Ник полюбил Анри в первый же вечер их встречи, и Анри откликнулся на его любовь. У Ника уже были интимные отношения с мужчинами: скрытные, торопливые, оставлявшие ощущение чего-то грязного и постыдного, но они даже отдаленно не напоминали любовь. Любовь он познал, только встретив Анри. Чудо любви! Самые обыденные, повседневные занятия вдруг наполнились магией. Он с неописуемой радостью покупал курицу, зная, что принесет ее Анри, а тот приготовит на ужин изумительное блюдо, приправленное травами и вином. А каким восторгом наполнилась душа Ника, когда он нашел на рынке белые розы редкого оттенка, который любил Анри. Эта удача затмила шесть проданных полотен. Бывало, в субботу Ник отправлялся в магазин «Тассе и Лот» и выбирал лучшие краски и кисти, о которых Анри не мог и мечтать. Вернувшись, он украдкой выкладывал сокровища возле мольберта, чтобы потом насладиться восторгом Анри… Через месяц после знакомства они сняли квартиру, где счастливо прожили целый год. Ник дважды получал повышение по службе. Дюран-Рюэль говорил, что еще не встречал молодых людей, обладающих столь безошибочным художественным чутьем. После работы Ник уже не засиживался в кафе. Он спешил домой, где его ждал Анри, жаждавший узнать, как прошел день.
Но их счастье было не совсем безоблачным. На горизонте постоянно висела черная туча – отец Ника. Его отъезд в Париж взбесил отца. Поначалу отец не донимал Ника, считая увлечение искусством проходящей юношеской блажью. Убедившись, что это не блажь и что сын не думает возвращаться, отец стал настаивать на возвращении. Он напомнил Нику, что тому исполнился двадцать один год. Возраст, когда пора принимать на себя обязательства перед семьей. Отец намеревался расширить влияние банка, открыв филиалы по всей Англии и в Европе. В письме Нику он писал, что деловой мир стремительно меняется. Время требует превратить «Альбион» из частного банка в общественный, и потому он хочет, чтобы сын сейчас находился рядом и они вместе управляли бы семейным детищем.

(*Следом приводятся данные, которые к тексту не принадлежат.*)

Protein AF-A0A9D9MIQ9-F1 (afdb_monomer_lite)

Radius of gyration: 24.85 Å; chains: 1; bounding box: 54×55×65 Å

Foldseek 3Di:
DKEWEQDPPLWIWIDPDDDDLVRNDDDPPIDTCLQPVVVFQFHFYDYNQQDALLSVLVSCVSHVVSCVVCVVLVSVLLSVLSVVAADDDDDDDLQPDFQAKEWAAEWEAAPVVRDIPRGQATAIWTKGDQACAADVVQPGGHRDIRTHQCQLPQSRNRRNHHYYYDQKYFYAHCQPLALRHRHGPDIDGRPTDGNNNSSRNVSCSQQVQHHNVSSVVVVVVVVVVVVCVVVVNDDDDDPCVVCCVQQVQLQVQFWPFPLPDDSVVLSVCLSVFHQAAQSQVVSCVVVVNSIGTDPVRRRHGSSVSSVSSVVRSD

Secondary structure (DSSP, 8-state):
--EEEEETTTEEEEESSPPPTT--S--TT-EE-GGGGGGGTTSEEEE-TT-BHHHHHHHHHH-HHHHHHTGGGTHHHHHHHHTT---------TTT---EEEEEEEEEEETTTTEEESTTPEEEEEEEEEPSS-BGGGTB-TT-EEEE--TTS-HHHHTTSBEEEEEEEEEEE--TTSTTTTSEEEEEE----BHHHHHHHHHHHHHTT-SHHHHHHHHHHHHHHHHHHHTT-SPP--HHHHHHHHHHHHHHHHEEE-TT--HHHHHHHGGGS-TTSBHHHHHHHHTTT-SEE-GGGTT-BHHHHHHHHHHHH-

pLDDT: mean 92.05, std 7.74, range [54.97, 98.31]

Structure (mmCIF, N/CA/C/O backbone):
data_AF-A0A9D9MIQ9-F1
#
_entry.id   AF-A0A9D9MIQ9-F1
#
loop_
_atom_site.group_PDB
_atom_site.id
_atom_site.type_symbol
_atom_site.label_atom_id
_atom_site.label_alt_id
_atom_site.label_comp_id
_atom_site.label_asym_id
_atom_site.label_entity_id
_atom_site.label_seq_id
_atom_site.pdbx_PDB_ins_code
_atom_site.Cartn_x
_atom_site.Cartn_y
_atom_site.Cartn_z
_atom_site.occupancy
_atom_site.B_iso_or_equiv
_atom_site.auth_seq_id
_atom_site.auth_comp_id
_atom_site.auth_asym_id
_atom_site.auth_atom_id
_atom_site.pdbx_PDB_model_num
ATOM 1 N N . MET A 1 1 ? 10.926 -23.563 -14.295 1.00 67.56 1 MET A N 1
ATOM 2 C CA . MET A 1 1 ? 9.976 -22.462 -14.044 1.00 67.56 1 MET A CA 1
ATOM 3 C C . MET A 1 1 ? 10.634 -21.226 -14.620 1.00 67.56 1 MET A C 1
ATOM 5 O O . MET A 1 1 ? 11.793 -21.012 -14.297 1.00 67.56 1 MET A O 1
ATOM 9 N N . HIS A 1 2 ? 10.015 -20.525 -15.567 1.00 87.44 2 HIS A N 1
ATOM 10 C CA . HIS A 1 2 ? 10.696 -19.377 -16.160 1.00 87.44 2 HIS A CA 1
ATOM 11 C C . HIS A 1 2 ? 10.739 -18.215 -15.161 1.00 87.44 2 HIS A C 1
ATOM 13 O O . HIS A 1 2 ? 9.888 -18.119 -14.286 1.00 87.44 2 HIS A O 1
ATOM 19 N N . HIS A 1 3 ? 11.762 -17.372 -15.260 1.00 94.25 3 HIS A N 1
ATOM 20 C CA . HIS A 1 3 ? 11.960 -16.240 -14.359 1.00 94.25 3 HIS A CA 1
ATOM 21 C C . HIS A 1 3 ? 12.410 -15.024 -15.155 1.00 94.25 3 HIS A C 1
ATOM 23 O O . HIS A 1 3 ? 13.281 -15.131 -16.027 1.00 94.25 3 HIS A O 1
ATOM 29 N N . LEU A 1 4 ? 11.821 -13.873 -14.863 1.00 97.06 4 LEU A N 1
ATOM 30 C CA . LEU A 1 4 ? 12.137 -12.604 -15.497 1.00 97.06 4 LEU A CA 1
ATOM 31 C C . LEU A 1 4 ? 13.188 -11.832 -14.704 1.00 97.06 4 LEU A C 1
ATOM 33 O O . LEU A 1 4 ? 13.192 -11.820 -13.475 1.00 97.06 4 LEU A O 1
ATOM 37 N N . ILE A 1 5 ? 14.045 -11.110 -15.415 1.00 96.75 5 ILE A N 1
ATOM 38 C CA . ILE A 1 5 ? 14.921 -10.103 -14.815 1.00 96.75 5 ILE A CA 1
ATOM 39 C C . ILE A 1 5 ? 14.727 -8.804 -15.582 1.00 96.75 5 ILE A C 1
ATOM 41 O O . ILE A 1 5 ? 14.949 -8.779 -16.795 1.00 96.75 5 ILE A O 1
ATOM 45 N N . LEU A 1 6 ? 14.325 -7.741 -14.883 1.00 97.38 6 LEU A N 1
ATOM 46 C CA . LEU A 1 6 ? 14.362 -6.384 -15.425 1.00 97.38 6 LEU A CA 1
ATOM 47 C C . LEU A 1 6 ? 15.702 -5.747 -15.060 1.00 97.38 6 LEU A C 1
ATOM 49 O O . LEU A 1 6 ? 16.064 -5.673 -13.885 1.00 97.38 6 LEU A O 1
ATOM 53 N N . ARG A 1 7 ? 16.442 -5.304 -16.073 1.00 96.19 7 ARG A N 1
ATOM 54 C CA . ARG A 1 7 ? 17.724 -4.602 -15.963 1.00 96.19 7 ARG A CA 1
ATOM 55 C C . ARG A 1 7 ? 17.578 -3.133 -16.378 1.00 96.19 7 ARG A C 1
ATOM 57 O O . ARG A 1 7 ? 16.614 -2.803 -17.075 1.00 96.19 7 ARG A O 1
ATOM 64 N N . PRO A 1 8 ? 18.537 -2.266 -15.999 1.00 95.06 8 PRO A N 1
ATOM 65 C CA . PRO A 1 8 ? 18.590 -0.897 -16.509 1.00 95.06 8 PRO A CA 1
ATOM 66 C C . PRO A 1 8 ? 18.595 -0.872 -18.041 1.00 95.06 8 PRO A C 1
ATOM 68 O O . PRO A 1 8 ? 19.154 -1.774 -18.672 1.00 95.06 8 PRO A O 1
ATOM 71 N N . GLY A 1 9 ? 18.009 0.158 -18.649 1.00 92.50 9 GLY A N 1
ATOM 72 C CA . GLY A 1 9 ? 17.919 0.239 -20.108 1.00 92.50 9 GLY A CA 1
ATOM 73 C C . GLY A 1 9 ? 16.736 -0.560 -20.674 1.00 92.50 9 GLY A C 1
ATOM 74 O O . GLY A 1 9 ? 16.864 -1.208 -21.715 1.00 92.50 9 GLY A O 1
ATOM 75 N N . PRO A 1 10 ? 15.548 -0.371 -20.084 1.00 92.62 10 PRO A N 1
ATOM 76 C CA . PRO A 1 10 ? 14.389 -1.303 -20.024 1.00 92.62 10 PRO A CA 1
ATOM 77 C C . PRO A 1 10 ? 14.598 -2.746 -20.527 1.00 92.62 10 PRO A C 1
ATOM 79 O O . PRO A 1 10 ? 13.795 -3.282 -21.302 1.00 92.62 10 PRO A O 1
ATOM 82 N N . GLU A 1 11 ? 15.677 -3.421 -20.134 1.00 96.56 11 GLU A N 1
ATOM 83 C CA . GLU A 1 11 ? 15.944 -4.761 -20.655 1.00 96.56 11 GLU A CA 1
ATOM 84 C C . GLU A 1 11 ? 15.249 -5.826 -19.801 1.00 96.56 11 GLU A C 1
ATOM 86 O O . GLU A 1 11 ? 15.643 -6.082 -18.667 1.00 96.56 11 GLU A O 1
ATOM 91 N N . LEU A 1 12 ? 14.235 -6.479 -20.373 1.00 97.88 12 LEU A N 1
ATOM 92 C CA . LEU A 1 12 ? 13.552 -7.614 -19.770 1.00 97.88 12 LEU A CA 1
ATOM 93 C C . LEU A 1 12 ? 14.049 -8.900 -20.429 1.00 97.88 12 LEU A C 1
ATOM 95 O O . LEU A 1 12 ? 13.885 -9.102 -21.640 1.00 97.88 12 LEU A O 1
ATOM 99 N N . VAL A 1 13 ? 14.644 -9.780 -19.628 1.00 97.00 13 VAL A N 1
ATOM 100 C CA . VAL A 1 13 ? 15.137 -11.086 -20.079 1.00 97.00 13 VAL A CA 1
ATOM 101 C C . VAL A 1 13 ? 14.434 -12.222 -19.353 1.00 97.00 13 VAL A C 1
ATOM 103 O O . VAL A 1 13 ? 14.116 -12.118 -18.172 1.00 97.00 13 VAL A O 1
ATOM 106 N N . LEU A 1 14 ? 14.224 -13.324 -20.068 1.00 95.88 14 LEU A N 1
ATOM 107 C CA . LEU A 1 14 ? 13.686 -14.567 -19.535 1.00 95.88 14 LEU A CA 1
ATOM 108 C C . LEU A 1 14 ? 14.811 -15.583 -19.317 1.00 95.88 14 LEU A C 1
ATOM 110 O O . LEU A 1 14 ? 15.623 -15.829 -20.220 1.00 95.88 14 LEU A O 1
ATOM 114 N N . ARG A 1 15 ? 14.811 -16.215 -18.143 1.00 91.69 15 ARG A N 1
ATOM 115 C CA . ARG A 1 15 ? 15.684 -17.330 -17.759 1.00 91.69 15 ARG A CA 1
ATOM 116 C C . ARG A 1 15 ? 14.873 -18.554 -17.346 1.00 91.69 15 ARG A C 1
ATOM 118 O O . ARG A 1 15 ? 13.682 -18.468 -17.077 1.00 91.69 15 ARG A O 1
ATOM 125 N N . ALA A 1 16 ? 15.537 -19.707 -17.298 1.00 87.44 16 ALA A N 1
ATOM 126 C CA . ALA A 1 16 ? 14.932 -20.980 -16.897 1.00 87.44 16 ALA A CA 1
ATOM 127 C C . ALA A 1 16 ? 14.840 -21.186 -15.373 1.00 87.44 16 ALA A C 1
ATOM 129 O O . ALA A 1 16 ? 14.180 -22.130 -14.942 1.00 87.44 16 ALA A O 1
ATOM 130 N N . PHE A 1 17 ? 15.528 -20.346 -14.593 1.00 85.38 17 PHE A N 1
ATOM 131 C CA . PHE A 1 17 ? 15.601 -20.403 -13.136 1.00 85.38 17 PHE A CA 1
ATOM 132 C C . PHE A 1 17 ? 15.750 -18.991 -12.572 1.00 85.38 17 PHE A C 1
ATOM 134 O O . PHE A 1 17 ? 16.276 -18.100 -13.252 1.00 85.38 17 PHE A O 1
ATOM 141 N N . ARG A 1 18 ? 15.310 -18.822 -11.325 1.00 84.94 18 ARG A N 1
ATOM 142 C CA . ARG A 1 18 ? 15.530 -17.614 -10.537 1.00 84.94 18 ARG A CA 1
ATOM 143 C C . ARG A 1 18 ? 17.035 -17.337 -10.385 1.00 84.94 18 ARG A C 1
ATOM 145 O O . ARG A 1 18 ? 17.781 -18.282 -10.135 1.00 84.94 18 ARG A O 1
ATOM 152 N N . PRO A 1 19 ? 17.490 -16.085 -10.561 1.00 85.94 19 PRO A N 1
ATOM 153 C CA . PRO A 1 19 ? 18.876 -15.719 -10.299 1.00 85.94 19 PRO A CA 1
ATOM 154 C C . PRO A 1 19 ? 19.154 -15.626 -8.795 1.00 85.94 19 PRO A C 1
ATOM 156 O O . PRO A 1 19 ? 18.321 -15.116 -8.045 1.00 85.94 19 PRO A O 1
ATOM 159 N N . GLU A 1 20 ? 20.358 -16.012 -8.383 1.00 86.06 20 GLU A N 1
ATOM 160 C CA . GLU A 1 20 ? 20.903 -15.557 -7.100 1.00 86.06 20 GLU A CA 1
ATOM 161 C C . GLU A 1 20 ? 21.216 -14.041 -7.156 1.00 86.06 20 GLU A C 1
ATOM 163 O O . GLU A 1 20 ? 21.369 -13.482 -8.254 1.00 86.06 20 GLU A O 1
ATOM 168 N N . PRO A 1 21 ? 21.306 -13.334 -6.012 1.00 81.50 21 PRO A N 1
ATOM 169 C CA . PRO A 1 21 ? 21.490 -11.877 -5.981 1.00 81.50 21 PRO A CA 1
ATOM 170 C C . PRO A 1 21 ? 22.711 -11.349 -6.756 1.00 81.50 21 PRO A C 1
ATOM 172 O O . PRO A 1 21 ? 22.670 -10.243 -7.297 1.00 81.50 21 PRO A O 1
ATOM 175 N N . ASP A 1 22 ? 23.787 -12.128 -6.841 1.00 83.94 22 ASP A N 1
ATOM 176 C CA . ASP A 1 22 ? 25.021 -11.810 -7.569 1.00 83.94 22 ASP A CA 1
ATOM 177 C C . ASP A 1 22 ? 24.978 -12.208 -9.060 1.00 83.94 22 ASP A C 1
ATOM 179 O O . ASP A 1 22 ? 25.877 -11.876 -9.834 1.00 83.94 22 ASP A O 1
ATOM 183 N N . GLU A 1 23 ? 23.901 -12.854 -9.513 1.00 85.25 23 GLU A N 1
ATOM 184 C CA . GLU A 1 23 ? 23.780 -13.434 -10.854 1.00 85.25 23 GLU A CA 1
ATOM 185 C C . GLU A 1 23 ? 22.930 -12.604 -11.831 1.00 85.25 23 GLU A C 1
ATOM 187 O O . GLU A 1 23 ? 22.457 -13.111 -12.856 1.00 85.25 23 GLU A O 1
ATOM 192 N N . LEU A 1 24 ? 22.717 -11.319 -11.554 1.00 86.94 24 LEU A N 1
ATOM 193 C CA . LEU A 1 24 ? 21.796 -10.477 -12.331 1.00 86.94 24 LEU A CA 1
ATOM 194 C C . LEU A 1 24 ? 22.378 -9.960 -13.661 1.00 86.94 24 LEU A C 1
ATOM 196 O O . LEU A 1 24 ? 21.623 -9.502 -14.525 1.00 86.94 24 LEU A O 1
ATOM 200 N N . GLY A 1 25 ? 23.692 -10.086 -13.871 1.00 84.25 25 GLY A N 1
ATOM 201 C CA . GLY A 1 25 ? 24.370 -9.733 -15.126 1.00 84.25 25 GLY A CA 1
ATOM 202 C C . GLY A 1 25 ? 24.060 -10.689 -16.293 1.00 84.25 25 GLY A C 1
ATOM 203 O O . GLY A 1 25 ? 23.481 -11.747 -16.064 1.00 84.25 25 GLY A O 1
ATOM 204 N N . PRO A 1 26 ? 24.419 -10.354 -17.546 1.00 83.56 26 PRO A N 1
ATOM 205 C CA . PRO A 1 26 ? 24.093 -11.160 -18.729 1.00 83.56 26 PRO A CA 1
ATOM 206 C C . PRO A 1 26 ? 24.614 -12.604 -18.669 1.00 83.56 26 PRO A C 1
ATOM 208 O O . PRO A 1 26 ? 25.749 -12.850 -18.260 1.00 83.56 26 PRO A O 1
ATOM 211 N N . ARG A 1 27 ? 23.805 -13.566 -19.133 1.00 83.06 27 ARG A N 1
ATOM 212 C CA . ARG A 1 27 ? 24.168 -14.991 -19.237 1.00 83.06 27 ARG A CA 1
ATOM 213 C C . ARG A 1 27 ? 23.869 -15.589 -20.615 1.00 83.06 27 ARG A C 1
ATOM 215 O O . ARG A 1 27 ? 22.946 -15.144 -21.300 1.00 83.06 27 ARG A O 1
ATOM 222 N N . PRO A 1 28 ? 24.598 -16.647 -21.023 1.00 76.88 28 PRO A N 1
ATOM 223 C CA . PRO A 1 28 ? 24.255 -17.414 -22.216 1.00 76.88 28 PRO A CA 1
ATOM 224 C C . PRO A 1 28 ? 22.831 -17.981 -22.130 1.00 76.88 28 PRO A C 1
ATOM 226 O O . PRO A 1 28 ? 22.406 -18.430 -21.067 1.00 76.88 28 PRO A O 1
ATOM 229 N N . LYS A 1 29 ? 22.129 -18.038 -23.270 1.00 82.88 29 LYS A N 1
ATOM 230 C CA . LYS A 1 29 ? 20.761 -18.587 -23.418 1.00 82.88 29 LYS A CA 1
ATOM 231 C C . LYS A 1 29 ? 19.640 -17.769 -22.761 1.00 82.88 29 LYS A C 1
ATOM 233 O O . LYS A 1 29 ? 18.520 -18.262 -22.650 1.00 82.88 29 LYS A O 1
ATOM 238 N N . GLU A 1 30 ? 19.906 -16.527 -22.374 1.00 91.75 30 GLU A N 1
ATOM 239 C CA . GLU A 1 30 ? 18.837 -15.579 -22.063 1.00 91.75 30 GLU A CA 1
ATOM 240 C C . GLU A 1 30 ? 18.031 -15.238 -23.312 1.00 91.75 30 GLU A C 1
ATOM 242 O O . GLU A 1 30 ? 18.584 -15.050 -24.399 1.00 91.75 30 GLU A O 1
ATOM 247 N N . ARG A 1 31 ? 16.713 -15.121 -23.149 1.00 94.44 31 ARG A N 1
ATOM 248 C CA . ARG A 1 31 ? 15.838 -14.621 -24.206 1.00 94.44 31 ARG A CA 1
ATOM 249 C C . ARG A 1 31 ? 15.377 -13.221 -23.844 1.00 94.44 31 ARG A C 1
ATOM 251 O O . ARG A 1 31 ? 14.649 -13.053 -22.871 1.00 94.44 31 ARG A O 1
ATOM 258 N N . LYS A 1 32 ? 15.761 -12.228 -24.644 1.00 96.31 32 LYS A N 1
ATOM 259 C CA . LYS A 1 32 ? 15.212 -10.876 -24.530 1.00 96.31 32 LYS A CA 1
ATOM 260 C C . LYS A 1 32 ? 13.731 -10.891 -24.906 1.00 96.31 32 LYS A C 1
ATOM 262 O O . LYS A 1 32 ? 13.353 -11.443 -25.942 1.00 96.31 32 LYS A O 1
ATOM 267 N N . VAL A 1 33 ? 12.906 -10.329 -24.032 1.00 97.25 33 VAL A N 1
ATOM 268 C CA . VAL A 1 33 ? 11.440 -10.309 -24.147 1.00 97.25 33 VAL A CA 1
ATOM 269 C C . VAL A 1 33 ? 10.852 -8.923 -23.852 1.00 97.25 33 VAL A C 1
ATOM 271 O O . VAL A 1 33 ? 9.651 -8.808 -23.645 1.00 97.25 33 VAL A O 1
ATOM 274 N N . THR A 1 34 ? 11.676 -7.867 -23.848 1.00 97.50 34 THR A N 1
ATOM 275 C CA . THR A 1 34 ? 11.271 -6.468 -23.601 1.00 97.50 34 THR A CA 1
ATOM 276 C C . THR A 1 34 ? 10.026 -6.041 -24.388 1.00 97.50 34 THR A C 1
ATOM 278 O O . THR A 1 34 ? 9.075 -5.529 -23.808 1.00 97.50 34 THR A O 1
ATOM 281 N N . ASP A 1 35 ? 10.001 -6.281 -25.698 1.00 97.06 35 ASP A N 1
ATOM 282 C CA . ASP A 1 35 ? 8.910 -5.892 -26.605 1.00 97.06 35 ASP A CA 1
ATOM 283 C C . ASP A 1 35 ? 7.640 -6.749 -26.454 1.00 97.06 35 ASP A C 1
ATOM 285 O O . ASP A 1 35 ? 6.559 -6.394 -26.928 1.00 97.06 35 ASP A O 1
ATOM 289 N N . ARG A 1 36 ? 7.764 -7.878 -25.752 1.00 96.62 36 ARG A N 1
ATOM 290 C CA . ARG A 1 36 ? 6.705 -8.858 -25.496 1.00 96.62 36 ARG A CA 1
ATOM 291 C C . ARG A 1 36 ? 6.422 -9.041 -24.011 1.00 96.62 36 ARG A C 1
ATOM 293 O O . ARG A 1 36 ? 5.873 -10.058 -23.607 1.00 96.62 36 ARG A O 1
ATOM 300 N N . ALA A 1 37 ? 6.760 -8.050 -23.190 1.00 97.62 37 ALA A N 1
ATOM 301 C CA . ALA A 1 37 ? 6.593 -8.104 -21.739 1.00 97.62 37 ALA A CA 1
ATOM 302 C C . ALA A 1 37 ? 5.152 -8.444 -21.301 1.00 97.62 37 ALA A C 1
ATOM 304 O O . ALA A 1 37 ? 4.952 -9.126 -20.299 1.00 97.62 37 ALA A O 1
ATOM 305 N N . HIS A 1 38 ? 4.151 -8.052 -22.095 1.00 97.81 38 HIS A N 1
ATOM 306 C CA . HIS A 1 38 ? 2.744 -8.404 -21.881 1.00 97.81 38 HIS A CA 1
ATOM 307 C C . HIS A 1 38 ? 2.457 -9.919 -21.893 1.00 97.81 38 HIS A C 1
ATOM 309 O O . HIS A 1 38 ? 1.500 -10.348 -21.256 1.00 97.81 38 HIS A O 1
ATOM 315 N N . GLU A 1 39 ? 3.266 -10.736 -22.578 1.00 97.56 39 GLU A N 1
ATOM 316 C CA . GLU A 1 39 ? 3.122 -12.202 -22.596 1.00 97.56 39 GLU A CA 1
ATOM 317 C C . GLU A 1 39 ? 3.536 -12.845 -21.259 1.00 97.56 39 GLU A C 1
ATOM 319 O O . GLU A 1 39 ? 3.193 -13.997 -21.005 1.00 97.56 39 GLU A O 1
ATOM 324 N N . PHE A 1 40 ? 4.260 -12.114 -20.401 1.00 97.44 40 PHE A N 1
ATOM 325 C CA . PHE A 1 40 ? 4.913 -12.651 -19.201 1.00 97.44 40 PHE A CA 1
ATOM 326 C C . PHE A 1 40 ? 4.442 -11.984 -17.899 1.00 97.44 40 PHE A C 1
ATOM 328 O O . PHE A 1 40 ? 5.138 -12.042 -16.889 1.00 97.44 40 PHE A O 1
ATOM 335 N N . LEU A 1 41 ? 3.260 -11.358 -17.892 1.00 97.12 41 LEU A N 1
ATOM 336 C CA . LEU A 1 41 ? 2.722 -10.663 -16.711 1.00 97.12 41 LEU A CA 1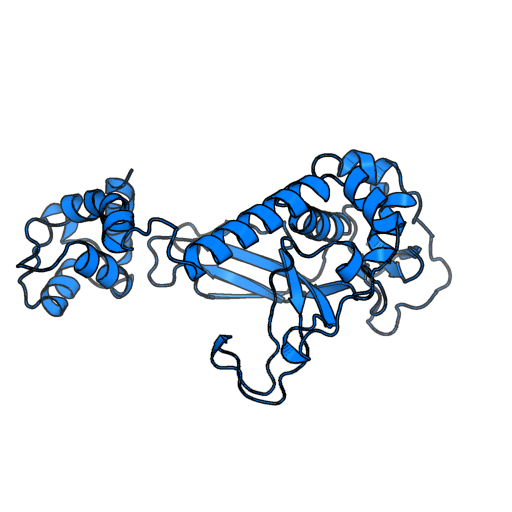
ATOM 337 C C . LEU A 1 41 ? 2.598 -11.554 -15.466 1.00 97.12 41 LEU A C 1
ATOM 339 O O . LEU A 1 41 ? 2.690 -11.050 -14.354 1.00 97.12 41 LEU A O 1
ATOM 343 N N . PHE A 1 42 ? 2.421 -12.862 -15.643 1.00 95.88 42 PHE A N 1
ATOM 344 C CA . PHE A 1 42 ? 2.265 -13.818 -14.543 1.00 95.88 42 PHE A CA 1
ATOM 345 C C . PHE A 1 42 ? 3.559 -14.551 -14.174 1.00 95.88 42 PHE A C 1
ATOM 347 O O . PHE A 1 42 ? 3.549 -15.373 -13.262 1.00 95.88 42 PHE A O 1
ATOM 354 N N . GLU A 1 43 ? 4.668 -14.275 -14.861 1.00 96.69 43 GLU A N 1
ATOM 355 C CA . GLU A 1 43 ? 5.959 -14.865 -14.516 1.00 96.69 43 GLU A CA 1
ATOM 356 C C . GLU A 1 43 ? 6.597 -14.100 -13.354 1.00 96.69 43 GLU A C 1
ATOM 358 O O . GLU A 1 43 ? 6.501 -12.868 -13.269 1.00 96.69 43 GLU A O 1
ATOM 363 N N . ALA A 1 44 ? 7.280 -14.838 -12.480 1.00 96.06 44 ALA A N 1
ATOM 364 C CA . ALA A 1 44 ? 8.063 -14.264 -11.397 1.00 96.06 44 ALA A CA 1
ATOM 365 C C . ALA A 1 44 ? 9.163 -13.345 -11.942 1.00 96.06 44 ALA A C 1
ATOM 367 O O . ALA A 1 44 ? 9.754 -13.621 -12.991 1.00 96.06 44 ALA A O 1
ATOM 368 N N . ILE A 1 45 ? 9.452 -12.258 -11.228 1.00 96.50 45 ILE A N 1
ATOM 369 C CA . ILE A 1 45 ? 10.426 -11.252 -11.641 1.00 96.50 45 ILE A CA 1
ATOM 370 C C . ILE A 1 45 ? 11.393 -10.878 -10.521 1.00 96.50 45 ILE A C 1
ATOM 372 O O . ILE A 1 45 ? 11.023 -10.734 -9.359 1.00 96.50 45 ILE A O 1
ATOM 376 N N . THR A 1 46 ? 12.646 -10.641 -10.903 1.00 95.50 46 THR A N 1
ATOM 377 C CA . THR A 1 46 ? 13.632 -9.933 -10.083 1.00 95.50 46 THR A CA 1
ATOM 378 C C . THR A 1 46 ? 13.974 -8.599 -10.735 1.00 95.50 46 THR A C 1
ATOM 380 O O . THR A 1 46 ? 14.295 -8.537 -11.924 1.00 95.50 46 THR A O 1
ATOM 383 N N . LEU A 1 47 ? 13.931 -7.520 -9.956 1.00 95.88 47 LEU A N 1
ATOM 384 C CA . LEU A 1 47 ? 14.402 -6.210 -10.397 1.00 95.88 47 LEU A CA 1
ATOM 385 C C . LEU A 1 47 ? 15.893 -6.080 -10.091 1.00 95.88 47 LEU A C 1
ATOM 387 O O . LEU A 1 47 ? 16.318 -6.295 -8.955 1.00 95.88 47 LEU A O 1
ATOM 391 N N . HIS A 1 48 ? 16.696 -5.706 -11.085 1.00 95.56 48 HIS A N 1
ATOM 392 C CA . HIS A 1 48 ? 18.098 -5.390 -10.841 1.00 95.56 48 HIS A CA 1
ATOM 393 C C . HIS A 1 48 ? 18.211 -4.192 -9.876 1.00 95.56 48 HIS A C 1
ATOM 395 O O . HIS A 1 48 ? 17.460 -3.226 -10.038 1.00 95.56 48 HIS A O 1
ATOM 401 N N . PRO A 1 49 ? 19.191 -4.154 -8.947 1.00 93.94 49 PRO A N 1
ATOM 402 C CA . PRO A 1 49 ? 19.398 -3.045 -8.007 1.00 93.94 49 PRO A CA 1
ATOM 403 C C . PRO A 1 49 ? 19.674 -1.667 -8.632 1.00 93.94 49 PRO A C 1
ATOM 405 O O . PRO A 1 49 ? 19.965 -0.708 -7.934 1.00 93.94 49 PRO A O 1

Ник отказался возвращаться, и отец лишил его ежемесячных выплат. Когда и это не помогло, отец пригрозил лишить его наследства. Нику было что́ терять: миллионы фунтов наличными и в ценных бумагах, дом в Лондоне, поместье в Оксфордшире, подчиненные «Альбиону» компании в Девоне и Корнуолле, а также место в палате лордов. Ник решил быть дипломатичным и в ответном письме попросил отца дать ему время до сентября, после чего он приедет в Лондон и они продолжат разговор. Отец согласился. На календаре было начало июля. Через пару дней они с Анри уезжали в Арль. Ник рассчитывал, что там он спокойно все обдумает и найдет приемлемое решение.
Из щелей в окошке кеба подуло холодным ветром. Ник этого даже не почувствовал; он снова погрузился в воспоминания… В Арле они сняли красивый каменный дом. Они бродили по окрестностям, вечером засыпали, едва донеся голову до подушки, а утром просыпались отдохнувшими и клялись, что никогда не вернутся в грязный и шумный Париж. Анри целыми днями простаивал за мольбертом. Ник переписывался с художниками и заказчиками или читал. Иногда они выходили в город, чтобы поужинать в кафе, но Анри предпочитал готовить сам. В тот вечер, когда Ник сообщил Анри о своем решении, Анри приготовил луковый пирог. Нику это лакомство не лезло в рот…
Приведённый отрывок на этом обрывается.